The team’s struggle to sell tickets was not the only problem faced by PR man Rob Ekno, who was battling addiction in the summer of 1988 and would wind up homeless a few years later.
“The night before our first ever game on ESPN, I stayed up all night partying at Misquamicut Beach in Rhode Island. We had a 9:00 AM production meeting with ESPN at the Civic Center. I drove up Route 95 and I was blasted out of my mind on vodka and cocaine, which were my drugs of choice.
“Chet Forte, who was the first director of Monday Night Football, was the producer for ESPN. I pulled into the Providence Civic Center parking lot at 8:45 in the morning for the meeting with Chet and all the ESPN guys, and the PR guys from our opponents, the Los Angeles Cobras. I couldn’t stay awake, so I did one last line in the parking lot before I went inside. I sat next to Babe Parilli, who was our Head Coach, and I never took my hat or dark sunglasses off. When you’re doing coke, your mouth is going a mile a minute even when you’re not talking. My whole body was twitching. I don’t know how nobody ever said anything to me that day.

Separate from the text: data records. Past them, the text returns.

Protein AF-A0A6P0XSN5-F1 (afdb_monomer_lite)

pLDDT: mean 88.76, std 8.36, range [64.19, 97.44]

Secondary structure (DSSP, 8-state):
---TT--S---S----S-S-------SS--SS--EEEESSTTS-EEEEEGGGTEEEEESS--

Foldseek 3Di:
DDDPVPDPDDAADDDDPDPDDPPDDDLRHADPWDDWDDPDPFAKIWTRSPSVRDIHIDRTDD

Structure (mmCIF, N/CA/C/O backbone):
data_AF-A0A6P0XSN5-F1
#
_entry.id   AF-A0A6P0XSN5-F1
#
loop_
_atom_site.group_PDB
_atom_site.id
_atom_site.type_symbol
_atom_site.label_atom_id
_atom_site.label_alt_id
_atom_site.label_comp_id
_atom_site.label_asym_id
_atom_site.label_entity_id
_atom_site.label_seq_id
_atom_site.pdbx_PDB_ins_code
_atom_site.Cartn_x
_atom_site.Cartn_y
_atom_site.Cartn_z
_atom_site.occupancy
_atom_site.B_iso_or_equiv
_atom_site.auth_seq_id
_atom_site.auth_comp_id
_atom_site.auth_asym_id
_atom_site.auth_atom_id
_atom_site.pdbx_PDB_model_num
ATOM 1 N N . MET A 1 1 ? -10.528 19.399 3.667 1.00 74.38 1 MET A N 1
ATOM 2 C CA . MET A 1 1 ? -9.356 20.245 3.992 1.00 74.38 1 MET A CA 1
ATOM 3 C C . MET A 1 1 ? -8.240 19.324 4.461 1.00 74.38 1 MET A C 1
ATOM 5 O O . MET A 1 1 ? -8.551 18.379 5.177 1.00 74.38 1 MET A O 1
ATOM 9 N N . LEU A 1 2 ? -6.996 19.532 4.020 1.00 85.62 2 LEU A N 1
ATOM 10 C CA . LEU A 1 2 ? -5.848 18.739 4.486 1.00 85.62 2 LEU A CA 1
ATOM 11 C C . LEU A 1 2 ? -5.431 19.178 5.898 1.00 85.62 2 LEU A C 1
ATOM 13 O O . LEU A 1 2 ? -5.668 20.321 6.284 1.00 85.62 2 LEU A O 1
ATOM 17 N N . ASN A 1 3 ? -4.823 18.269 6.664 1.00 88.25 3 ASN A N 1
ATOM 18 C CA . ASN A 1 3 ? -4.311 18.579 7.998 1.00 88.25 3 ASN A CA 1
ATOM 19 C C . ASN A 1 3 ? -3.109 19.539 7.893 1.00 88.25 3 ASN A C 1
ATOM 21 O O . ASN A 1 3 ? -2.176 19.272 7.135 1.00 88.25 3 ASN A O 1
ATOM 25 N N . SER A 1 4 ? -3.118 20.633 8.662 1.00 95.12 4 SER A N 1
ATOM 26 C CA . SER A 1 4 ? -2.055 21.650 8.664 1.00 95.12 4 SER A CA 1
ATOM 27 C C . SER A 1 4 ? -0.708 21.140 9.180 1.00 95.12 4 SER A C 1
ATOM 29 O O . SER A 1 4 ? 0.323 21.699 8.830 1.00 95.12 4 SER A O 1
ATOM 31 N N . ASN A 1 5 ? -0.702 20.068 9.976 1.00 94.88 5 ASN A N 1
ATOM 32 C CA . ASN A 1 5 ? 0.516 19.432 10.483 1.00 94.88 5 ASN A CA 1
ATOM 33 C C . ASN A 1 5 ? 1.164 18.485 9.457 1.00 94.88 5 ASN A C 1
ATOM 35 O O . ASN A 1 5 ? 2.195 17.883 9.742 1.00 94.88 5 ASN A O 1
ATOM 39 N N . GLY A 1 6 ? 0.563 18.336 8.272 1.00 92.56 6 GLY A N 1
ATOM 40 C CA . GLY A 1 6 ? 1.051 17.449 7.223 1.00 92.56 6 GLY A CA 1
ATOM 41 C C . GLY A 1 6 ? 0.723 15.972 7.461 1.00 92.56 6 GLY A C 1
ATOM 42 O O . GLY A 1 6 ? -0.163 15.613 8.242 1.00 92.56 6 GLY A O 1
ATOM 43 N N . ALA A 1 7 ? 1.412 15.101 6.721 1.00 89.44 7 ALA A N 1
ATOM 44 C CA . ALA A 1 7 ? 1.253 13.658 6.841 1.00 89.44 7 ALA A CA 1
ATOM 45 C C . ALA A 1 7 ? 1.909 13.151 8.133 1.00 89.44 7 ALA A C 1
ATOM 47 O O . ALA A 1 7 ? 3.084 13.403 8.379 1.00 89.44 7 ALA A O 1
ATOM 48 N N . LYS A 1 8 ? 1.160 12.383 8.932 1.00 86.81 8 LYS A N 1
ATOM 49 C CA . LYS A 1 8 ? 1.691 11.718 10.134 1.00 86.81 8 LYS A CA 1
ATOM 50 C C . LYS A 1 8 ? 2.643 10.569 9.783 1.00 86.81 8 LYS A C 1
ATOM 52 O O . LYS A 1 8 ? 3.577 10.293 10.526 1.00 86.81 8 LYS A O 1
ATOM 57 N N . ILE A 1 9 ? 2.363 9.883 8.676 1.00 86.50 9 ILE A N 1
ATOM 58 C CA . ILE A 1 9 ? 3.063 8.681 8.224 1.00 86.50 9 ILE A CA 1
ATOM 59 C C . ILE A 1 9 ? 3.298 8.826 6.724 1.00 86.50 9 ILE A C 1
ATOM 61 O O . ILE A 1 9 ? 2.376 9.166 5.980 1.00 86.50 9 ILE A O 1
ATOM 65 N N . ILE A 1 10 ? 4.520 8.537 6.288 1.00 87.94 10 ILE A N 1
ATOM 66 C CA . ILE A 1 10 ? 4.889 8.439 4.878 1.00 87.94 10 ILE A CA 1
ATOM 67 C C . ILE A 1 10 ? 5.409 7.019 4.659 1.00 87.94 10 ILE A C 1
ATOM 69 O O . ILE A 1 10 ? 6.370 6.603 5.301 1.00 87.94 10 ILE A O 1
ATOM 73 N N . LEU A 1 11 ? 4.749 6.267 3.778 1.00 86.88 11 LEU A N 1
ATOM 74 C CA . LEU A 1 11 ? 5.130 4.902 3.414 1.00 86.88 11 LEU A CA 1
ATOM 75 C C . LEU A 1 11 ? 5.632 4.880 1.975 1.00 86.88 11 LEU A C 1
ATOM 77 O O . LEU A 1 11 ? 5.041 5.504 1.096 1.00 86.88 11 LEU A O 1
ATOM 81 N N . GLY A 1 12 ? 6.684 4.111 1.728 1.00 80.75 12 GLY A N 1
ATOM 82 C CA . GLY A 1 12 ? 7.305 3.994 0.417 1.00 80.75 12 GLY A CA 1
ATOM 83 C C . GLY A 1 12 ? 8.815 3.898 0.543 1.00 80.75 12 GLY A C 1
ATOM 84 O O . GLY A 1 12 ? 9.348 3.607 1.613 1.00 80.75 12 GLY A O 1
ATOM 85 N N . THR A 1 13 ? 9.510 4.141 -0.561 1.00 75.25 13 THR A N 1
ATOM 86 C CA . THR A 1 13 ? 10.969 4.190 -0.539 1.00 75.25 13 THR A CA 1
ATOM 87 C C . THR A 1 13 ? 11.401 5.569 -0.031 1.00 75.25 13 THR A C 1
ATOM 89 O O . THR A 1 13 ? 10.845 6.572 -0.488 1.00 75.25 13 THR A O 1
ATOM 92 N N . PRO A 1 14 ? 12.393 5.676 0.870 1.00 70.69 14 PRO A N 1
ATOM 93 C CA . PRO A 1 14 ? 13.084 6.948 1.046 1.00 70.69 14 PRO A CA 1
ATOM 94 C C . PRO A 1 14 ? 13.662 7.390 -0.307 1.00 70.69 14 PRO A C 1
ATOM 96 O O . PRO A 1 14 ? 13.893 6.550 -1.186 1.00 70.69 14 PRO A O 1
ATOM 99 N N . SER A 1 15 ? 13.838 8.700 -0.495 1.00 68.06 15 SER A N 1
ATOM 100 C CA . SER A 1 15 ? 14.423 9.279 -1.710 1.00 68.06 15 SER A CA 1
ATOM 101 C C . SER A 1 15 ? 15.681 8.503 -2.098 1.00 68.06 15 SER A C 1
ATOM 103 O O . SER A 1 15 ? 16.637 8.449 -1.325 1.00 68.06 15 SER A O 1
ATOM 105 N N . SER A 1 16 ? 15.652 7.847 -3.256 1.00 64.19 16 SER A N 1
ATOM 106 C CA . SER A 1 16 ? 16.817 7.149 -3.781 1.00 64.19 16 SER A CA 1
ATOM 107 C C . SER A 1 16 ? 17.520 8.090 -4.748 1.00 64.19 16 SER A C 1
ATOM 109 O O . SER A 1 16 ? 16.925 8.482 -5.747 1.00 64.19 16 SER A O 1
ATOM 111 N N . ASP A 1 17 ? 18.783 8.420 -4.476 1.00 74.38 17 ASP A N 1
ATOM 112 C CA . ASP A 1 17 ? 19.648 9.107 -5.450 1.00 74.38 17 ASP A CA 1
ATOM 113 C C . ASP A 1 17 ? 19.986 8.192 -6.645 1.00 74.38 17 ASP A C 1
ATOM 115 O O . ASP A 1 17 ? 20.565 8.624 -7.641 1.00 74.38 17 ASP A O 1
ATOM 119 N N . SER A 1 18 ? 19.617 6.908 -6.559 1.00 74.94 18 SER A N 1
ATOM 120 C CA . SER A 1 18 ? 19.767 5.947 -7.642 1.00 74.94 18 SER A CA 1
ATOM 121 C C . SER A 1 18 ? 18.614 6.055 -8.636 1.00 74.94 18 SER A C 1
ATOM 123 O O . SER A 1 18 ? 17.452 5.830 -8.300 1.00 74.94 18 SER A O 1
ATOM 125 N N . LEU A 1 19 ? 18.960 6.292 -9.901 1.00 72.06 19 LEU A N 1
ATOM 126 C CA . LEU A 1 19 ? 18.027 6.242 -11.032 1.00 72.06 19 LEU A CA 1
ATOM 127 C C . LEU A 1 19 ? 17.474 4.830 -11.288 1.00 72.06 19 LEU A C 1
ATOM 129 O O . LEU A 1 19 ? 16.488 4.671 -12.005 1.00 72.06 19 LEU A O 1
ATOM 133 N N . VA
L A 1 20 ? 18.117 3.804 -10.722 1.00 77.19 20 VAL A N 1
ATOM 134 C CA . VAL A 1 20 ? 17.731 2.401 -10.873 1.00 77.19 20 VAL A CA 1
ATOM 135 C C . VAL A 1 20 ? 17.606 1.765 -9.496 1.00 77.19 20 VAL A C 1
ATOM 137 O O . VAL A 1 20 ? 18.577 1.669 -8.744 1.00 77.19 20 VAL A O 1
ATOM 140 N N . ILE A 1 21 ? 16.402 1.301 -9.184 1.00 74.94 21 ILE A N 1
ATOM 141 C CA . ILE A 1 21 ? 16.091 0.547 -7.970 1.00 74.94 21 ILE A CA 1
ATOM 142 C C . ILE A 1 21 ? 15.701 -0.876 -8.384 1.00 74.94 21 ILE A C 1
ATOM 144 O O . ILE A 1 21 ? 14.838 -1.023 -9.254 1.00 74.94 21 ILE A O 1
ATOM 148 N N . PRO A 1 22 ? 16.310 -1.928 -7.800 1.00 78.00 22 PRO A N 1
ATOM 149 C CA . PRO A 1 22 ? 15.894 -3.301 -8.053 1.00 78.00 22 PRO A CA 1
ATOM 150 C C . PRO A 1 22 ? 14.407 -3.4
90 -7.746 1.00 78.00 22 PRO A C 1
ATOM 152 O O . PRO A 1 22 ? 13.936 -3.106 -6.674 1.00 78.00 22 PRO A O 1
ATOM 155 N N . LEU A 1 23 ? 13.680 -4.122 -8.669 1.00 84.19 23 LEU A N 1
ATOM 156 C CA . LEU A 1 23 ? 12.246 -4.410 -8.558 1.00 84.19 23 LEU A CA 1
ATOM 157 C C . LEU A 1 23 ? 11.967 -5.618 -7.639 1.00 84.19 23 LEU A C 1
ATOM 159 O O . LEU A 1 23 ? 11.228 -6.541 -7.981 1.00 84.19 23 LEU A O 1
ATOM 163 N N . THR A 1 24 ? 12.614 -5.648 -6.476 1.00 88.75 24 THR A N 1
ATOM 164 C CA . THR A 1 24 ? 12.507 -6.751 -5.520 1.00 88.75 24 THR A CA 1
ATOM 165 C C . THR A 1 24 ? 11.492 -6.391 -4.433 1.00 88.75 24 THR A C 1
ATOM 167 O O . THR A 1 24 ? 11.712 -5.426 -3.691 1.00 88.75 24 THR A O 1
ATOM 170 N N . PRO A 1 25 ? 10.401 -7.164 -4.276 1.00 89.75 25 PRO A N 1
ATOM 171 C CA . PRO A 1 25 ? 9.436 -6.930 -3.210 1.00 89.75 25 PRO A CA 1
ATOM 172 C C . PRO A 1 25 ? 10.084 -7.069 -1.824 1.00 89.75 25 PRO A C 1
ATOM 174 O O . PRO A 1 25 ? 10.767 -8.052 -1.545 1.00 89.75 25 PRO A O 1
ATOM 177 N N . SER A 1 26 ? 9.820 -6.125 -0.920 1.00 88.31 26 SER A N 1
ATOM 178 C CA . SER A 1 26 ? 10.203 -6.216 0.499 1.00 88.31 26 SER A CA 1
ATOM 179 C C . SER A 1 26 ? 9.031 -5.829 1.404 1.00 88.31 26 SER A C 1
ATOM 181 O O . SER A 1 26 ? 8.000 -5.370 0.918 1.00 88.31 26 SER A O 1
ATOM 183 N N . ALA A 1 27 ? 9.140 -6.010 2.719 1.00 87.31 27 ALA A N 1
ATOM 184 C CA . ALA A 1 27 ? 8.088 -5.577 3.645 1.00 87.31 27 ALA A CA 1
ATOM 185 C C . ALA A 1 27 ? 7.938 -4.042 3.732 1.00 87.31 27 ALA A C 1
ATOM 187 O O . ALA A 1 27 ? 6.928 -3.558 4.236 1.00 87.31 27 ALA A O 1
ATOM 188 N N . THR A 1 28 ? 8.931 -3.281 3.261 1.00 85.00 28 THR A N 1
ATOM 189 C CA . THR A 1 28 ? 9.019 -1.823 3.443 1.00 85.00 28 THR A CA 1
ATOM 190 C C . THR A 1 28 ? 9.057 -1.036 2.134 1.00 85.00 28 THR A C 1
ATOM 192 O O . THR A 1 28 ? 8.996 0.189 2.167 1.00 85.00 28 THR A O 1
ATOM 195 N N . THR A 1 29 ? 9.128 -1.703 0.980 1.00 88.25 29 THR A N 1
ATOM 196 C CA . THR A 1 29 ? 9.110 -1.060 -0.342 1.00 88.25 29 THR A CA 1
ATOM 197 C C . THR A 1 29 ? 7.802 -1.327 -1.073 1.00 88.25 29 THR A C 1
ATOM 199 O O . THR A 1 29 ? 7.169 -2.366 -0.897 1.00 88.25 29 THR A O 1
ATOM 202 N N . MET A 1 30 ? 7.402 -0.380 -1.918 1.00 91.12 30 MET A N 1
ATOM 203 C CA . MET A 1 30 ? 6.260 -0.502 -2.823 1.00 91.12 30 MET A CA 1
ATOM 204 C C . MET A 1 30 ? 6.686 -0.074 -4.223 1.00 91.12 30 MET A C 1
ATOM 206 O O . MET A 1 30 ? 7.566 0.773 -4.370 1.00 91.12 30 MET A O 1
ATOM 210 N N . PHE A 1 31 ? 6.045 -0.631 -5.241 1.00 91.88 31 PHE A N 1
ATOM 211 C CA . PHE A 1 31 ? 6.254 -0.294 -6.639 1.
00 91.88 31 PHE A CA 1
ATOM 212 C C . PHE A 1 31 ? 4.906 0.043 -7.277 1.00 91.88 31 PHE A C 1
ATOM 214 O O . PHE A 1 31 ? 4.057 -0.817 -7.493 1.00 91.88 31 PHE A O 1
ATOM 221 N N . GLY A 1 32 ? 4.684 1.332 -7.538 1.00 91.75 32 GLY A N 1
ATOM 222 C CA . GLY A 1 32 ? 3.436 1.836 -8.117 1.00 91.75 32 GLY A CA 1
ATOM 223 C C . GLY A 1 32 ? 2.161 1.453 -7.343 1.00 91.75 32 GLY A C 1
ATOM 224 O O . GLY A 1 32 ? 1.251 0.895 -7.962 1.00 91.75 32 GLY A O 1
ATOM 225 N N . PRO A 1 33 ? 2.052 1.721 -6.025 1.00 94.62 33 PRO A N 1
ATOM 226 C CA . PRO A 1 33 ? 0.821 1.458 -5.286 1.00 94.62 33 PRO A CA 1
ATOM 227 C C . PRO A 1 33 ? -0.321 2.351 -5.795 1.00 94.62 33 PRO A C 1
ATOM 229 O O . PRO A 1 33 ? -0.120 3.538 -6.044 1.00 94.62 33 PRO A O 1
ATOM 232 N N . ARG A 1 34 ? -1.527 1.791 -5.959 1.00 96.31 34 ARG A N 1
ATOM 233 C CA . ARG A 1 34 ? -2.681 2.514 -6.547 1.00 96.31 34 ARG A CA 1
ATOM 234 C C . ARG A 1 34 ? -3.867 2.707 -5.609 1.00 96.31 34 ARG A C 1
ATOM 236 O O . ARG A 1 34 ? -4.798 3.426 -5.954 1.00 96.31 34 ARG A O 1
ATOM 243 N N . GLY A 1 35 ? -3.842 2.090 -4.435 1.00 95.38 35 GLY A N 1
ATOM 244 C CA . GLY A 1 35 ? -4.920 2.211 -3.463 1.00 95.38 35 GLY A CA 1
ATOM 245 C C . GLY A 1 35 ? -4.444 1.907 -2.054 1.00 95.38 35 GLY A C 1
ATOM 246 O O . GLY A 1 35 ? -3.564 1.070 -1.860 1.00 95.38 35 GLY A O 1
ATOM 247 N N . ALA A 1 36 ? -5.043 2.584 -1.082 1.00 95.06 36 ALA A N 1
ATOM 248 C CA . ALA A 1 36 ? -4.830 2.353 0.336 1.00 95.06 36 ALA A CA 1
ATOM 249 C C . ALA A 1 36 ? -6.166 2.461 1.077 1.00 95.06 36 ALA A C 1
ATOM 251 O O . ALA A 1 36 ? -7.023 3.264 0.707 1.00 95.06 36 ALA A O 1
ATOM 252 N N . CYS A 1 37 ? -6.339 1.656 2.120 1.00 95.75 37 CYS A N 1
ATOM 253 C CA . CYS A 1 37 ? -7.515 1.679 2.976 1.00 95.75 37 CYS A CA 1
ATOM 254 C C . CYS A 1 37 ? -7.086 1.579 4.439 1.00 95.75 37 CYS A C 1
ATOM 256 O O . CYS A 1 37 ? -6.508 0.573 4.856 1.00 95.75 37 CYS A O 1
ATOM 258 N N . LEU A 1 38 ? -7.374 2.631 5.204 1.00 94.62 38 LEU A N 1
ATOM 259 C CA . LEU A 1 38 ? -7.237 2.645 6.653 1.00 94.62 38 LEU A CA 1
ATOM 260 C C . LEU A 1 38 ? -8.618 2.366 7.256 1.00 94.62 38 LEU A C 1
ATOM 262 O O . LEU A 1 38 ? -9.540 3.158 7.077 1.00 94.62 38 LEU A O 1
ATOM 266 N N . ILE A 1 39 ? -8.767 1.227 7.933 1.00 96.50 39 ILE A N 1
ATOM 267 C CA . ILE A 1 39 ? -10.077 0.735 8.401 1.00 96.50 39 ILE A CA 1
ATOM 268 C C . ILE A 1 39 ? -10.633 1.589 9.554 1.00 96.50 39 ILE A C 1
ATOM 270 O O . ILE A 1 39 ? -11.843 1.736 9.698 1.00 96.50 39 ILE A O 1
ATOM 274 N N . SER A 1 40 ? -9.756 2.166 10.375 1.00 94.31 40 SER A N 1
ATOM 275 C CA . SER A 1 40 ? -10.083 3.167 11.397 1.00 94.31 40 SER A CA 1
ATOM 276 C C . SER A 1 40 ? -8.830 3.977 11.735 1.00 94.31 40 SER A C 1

I got through the meeting, went home and passed out, and then did the game that night.”
Following the 1988 season, the league’s limited partners became embroiled in a dispute with league founder and Commissioner Jim Foster. The partners offered Foster a reported $300,000 buyout, but he refused to go. The ensuing power struggle made it impossible for the league to sell any expansion franchises for 1989, which would have helped offset the losses of the limited partners. Foster ultimately retained control. A proposal to start the season later and shift the schedule deeper into the summer further demoralized Steamrollers owner Bob Andreoli, who told Providence Journal that he did not feel Rhode Islanders would buy tickets for indoor events in July and August. Andreoli withdrew from the league in February 1989, ending the Steamrollers adventure after a single season.
Although the Arena Football League nearly folded during the ownership dispute in the winter of 1988-89, the league ultimately held on for twenty more years. At its peak in the early 21st century, the league attracted NFL ownership and won a broadcast television contract with NBC. The league folded in 2009 due to over-leverage, but a revived version launched in 2010, returning to the modest ideals of the league’s early years.
Over the years, the Arena League has spawned many low budget imitators, including its own Arena Football 2 developmental league designed for mid-sized markets like Providence. Despite this glut of indoor football, the sport never returned to the Ocean State after the one-year engagement of the Steamrollers in the spring and summer of 1988. The closest attempt came in the spring of 2009 when the Lingerie Football League announced that a club called the New England Euphoria would play two games at the Dunkin’ Donuts Center (the re-named Providence Civic Center) that fall. The Euphoria got as far as hosting some local tryouts and conducting a racy photo shoot before scrapping their plans in May 2009.